#### The records:
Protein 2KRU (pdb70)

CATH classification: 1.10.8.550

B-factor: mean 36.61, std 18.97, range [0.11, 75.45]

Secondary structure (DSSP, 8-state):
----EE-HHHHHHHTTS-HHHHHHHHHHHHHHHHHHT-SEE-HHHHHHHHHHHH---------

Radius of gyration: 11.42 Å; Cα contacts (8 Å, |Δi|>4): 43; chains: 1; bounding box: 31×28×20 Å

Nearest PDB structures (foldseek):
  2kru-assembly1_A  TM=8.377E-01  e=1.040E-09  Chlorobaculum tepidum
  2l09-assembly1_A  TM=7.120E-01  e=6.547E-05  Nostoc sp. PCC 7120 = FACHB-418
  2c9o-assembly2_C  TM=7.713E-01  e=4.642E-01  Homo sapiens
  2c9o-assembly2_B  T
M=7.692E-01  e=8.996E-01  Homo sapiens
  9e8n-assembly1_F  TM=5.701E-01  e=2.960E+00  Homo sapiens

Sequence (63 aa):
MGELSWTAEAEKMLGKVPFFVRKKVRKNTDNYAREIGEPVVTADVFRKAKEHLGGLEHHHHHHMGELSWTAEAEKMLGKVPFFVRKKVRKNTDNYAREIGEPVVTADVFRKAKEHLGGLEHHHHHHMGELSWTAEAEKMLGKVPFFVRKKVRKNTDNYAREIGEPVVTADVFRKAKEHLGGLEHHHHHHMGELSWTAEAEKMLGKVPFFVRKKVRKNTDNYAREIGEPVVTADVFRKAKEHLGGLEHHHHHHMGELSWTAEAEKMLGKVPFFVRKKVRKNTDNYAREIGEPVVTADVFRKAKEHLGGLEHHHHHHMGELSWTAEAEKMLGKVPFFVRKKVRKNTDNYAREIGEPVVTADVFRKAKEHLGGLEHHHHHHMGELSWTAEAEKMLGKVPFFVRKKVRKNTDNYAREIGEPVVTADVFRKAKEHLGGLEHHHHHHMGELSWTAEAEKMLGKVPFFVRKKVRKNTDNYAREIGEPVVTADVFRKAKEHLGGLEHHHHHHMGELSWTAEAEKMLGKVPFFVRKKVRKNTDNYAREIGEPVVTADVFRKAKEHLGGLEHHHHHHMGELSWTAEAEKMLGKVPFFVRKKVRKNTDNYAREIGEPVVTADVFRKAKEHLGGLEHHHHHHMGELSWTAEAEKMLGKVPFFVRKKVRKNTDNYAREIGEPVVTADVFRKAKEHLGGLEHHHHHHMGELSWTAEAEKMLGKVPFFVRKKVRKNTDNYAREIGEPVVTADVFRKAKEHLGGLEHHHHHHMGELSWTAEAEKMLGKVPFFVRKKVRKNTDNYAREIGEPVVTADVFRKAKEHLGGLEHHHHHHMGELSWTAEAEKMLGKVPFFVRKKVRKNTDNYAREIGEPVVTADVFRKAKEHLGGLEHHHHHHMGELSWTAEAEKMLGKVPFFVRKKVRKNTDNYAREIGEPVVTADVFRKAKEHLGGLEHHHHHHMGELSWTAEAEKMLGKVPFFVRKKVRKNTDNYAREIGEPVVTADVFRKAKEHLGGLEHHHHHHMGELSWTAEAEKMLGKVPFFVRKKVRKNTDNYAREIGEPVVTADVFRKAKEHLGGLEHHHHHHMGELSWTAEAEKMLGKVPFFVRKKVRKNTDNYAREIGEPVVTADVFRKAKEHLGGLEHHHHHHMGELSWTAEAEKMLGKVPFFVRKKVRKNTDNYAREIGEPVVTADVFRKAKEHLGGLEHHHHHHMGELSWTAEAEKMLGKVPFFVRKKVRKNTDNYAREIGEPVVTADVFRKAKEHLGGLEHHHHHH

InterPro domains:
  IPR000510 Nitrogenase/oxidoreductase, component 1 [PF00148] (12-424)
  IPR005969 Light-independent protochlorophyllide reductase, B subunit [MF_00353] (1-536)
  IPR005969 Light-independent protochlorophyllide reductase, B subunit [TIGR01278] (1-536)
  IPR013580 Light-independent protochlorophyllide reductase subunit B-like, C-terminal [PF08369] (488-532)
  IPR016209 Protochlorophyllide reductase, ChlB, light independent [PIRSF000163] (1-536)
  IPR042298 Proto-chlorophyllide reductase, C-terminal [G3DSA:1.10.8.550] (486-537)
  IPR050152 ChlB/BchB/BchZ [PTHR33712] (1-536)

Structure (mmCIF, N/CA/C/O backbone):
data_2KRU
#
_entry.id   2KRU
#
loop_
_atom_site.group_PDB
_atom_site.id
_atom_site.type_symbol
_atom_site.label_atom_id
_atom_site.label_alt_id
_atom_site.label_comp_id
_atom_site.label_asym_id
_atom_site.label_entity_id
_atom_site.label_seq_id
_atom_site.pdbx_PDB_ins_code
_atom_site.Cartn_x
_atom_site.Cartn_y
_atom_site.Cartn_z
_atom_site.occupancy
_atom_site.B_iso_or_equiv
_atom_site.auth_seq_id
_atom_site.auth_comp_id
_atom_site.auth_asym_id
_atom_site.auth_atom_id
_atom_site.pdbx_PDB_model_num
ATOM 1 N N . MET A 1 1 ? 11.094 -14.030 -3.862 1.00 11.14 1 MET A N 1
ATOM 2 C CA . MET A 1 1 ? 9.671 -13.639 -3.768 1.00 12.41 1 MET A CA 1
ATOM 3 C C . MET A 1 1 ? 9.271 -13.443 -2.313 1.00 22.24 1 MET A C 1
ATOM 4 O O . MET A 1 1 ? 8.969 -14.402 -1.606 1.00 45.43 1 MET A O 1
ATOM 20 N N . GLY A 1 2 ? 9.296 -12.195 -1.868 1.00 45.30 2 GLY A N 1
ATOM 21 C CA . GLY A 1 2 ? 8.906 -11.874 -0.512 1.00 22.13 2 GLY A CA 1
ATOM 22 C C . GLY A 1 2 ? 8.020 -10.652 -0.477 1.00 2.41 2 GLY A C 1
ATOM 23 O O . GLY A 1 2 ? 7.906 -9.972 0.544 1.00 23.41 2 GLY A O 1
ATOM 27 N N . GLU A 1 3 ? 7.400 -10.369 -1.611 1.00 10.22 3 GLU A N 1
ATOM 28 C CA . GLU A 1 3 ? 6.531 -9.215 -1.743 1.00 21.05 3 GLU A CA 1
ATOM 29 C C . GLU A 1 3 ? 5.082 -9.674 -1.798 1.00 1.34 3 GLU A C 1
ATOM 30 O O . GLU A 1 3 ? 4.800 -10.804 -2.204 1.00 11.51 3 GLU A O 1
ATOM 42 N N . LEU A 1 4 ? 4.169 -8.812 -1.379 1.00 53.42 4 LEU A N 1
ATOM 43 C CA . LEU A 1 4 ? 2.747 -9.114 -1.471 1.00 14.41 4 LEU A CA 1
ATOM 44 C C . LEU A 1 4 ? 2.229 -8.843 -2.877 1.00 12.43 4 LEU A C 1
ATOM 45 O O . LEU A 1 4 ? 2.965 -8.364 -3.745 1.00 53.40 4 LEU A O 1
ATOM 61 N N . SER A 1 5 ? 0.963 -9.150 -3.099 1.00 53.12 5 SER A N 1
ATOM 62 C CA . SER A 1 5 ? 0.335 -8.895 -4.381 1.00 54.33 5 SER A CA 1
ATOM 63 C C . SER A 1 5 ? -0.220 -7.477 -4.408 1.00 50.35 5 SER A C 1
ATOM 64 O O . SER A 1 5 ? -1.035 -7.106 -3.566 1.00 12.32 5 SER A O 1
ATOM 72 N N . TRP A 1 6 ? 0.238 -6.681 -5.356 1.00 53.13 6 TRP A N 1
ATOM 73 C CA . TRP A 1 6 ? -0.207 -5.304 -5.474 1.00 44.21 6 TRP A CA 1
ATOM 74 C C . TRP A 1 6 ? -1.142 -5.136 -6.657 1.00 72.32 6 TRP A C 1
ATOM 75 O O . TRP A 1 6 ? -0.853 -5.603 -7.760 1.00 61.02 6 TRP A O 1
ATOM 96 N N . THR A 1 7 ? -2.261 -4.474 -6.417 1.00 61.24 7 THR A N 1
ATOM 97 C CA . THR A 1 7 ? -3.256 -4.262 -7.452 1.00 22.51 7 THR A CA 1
---
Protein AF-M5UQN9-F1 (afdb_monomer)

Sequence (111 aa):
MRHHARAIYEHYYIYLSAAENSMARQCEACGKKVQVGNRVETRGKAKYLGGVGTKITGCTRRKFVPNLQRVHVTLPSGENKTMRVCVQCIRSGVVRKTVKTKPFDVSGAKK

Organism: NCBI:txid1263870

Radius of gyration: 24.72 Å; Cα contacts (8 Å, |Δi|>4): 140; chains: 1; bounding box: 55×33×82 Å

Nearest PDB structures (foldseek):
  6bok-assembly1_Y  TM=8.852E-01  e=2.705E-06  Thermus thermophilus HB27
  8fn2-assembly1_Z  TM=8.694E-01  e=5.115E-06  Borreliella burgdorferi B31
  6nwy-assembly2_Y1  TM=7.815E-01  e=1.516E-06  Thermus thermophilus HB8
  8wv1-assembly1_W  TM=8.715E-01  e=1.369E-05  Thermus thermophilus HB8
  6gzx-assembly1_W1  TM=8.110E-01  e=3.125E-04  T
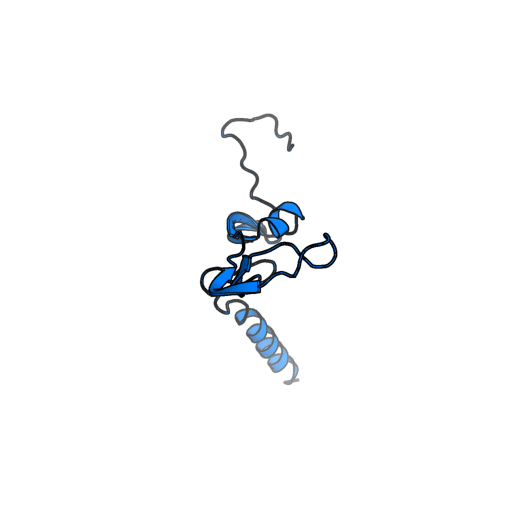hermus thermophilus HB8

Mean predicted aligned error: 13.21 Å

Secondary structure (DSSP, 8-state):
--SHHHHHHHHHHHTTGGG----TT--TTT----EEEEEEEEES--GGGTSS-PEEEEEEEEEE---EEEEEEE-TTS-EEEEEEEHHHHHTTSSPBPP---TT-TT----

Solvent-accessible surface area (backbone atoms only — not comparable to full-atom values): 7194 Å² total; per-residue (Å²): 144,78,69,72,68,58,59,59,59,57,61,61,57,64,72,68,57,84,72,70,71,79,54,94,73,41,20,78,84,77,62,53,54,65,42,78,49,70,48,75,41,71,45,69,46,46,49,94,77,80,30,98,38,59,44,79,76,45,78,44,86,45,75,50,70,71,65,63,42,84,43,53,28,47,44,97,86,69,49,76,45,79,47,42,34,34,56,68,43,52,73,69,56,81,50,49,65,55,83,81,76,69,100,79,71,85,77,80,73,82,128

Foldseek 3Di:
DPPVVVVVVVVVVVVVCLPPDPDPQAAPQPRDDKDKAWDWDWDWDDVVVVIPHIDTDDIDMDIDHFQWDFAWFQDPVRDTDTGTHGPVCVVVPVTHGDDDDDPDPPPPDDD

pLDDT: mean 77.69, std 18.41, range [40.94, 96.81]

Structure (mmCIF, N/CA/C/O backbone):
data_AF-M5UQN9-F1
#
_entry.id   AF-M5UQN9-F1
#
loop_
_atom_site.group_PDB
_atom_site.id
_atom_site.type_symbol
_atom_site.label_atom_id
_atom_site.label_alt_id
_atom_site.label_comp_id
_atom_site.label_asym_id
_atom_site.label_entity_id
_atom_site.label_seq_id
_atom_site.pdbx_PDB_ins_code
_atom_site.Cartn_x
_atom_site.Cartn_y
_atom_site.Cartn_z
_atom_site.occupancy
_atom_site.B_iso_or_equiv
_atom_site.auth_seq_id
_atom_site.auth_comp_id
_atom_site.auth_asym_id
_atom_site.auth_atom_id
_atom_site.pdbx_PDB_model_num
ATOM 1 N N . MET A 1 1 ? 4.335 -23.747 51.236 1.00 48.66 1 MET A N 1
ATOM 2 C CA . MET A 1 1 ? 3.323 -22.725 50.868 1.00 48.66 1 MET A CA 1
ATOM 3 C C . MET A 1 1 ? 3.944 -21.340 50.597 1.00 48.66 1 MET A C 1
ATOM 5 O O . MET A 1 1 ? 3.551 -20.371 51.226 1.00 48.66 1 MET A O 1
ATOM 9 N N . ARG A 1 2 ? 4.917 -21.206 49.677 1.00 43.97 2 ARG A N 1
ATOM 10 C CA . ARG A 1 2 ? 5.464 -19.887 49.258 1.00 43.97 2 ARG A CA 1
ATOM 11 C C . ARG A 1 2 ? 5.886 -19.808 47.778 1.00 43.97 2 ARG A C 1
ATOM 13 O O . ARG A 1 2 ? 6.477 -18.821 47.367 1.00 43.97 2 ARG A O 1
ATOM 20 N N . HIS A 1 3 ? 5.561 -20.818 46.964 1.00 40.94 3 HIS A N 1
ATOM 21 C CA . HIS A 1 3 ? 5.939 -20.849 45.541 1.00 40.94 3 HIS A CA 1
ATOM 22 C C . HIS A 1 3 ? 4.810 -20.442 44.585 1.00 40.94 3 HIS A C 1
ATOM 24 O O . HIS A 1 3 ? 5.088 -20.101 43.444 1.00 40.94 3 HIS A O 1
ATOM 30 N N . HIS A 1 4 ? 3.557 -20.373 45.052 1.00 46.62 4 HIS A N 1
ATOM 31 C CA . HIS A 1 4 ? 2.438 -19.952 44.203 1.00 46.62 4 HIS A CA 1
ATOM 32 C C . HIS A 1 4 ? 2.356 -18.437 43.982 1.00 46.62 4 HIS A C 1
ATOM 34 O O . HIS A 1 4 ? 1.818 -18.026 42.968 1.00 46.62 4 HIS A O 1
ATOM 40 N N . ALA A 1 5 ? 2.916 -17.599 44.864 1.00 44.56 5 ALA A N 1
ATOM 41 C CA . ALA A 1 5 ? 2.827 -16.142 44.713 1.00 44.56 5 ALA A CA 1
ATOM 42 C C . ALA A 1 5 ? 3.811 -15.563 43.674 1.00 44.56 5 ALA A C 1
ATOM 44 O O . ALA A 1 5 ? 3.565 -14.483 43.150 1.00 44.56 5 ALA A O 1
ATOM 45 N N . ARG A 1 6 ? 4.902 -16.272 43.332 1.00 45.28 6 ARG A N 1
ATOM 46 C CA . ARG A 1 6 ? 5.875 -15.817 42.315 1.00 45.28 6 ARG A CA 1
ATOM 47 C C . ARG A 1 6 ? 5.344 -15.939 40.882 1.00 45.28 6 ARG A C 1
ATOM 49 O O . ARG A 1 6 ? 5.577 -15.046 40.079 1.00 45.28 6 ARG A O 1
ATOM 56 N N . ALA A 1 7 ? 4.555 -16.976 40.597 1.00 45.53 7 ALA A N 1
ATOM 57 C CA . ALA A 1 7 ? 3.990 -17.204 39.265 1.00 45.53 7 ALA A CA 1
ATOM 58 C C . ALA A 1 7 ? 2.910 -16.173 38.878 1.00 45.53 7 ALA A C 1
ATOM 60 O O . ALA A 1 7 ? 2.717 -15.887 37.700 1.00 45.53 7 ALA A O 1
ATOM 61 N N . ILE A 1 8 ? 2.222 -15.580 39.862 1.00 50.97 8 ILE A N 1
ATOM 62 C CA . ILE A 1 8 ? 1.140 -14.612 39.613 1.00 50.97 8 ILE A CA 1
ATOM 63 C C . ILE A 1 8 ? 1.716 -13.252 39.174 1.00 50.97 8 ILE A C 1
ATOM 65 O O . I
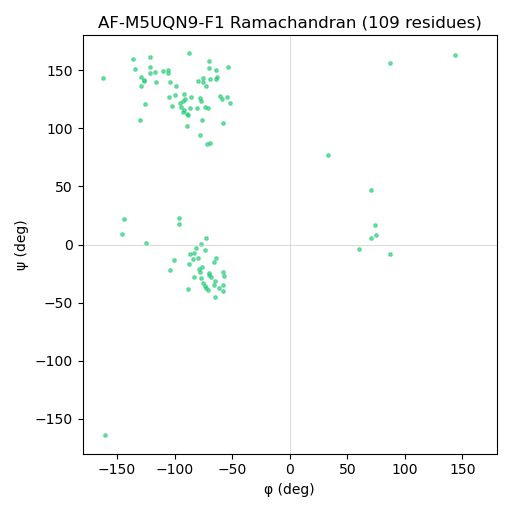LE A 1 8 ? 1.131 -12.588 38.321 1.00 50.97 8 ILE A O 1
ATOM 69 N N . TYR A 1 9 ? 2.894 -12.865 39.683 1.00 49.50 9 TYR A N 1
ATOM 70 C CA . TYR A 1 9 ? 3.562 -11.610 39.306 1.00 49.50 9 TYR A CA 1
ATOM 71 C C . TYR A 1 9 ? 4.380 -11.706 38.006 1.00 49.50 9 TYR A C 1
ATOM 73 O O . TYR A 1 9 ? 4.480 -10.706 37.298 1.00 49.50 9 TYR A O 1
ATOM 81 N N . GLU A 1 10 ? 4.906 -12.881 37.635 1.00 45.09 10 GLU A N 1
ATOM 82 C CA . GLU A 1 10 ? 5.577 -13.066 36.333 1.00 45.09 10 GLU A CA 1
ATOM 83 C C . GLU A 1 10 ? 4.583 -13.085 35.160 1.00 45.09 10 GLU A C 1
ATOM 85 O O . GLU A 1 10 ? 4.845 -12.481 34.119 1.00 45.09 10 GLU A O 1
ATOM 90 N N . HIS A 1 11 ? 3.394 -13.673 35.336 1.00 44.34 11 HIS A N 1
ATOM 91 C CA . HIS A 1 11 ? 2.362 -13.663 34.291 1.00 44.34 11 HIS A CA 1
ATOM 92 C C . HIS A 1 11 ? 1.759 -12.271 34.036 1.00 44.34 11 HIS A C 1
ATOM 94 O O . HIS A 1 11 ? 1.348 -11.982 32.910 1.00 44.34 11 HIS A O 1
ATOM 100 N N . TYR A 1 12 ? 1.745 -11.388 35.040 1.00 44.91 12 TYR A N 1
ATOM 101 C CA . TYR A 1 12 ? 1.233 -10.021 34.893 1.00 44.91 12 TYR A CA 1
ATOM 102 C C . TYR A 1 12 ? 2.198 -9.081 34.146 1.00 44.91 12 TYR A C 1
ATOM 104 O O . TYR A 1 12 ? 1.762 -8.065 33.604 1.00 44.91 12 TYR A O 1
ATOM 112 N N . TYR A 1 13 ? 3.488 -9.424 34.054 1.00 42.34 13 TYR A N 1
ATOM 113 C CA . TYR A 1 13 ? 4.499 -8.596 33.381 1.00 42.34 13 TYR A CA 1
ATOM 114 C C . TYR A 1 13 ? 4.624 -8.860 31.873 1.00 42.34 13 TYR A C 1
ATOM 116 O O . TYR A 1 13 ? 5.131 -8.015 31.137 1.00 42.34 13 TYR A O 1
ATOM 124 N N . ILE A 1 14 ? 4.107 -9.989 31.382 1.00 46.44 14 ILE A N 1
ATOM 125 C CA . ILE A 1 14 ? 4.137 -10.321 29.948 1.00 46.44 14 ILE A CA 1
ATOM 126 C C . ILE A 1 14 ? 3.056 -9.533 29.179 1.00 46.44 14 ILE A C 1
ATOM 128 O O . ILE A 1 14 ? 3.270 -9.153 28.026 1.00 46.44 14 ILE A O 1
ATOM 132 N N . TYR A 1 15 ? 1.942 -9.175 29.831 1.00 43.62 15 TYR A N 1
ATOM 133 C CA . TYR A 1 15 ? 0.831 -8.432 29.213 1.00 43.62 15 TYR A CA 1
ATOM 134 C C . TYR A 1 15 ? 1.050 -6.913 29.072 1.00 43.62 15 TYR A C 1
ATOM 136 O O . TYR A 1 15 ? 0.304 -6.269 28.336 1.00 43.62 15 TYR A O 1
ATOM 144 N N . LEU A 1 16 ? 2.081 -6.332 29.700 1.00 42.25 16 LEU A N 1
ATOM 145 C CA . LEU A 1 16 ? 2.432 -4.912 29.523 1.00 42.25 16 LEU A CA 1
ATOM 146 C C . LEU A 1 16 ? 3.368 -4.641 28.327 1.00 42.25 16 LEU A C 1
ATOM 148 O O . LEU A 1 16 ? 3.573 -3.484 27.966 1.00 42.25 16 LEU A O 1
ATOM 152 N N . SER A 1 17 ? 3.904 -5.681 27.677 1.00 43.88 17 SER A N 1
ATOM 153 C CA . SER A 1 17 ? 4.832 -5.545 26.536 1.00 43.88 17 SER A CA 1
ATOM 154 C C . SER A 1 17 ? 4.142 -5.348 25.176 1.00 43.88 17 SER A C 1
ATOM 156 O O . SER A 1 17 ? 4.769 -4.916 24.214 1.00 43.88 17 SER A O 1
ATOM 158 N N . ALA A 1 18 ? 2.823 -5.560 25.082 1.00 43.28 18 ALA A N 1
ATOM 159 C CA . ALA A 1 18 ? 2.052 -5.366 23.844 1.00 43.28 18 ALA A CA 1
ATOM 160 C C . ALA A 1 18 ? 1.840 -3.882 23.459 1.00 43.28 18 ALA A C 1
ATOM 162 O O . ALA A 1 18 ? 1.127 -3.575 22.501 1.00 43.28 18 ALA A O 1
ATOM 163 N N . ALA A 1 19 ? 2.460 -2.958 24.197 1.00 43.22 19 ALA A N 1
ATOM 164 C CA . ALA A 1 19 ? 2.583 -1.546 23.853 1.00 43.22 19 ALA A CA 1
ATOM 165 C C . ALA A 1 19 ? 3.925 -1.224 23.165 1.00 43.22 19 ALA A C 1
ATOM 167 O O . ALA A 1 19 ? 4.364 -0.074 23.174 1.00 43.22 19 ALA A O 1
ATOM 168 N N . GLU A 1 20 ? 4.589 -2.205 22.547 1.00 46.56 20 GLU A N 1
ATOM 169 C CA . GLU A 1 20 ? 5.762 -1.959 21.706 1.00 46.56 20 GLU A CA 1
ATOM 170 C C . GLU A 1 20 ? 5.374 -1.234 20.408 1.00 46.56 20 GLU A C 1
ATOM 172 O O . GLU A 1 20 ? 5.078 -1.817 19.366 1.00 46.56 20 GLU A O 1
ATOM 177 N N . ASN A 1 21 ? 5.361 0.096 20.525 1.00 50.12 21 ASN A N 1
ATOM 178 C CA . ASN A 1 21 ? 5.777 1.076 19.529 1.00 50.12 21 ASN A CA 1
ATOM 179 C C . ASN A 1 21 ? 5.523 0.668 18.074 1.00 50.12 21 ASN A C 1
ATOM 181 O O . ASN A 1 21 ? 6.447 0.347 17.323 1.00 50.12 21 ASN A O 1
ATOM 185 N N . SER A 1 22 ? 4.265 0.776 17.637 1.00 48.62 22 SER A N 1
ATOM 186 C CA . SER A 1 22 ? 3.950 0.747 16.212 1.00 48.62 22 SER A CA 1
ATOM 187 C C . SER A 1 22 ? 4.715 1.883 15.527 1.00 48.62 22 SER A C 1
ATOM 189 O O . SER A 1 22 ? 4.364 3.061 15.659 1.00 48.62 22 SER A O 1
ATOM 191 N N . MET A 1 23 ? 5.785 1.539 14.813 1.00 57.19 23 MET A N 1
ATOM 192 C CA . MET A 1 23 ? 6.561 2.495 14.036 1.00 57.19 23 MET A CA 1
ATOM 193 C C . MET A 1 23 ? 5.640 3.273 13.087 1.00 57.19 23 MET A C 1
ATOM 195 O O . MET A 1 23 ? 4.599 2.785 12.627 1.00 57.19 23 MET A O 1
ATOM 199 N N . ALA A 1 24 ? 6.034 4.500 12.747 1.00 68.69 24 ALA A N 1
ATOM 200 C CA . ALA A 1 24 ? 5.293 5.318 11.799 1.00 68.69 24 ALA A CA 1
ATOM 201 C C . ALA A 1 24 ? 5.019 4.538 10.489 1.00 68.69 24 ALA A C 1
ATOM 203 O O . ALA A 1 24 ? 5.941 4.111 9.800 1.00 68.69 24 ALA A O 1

#### Exercise aim:
Search the entries above for "Radius". Return every line that has it.

#### Reply to the task:
Radius of gyration: 11.42 Å; Cα contacts (8 Å, |Δi|>4): 43; chains: 1; bounding box: 31×28×20 Å
Radius of gyration: 24.72 Å; Cα contacts (8 Å, |Δi|>4): 140; chains: 1; bounding box: 55×33×82 Å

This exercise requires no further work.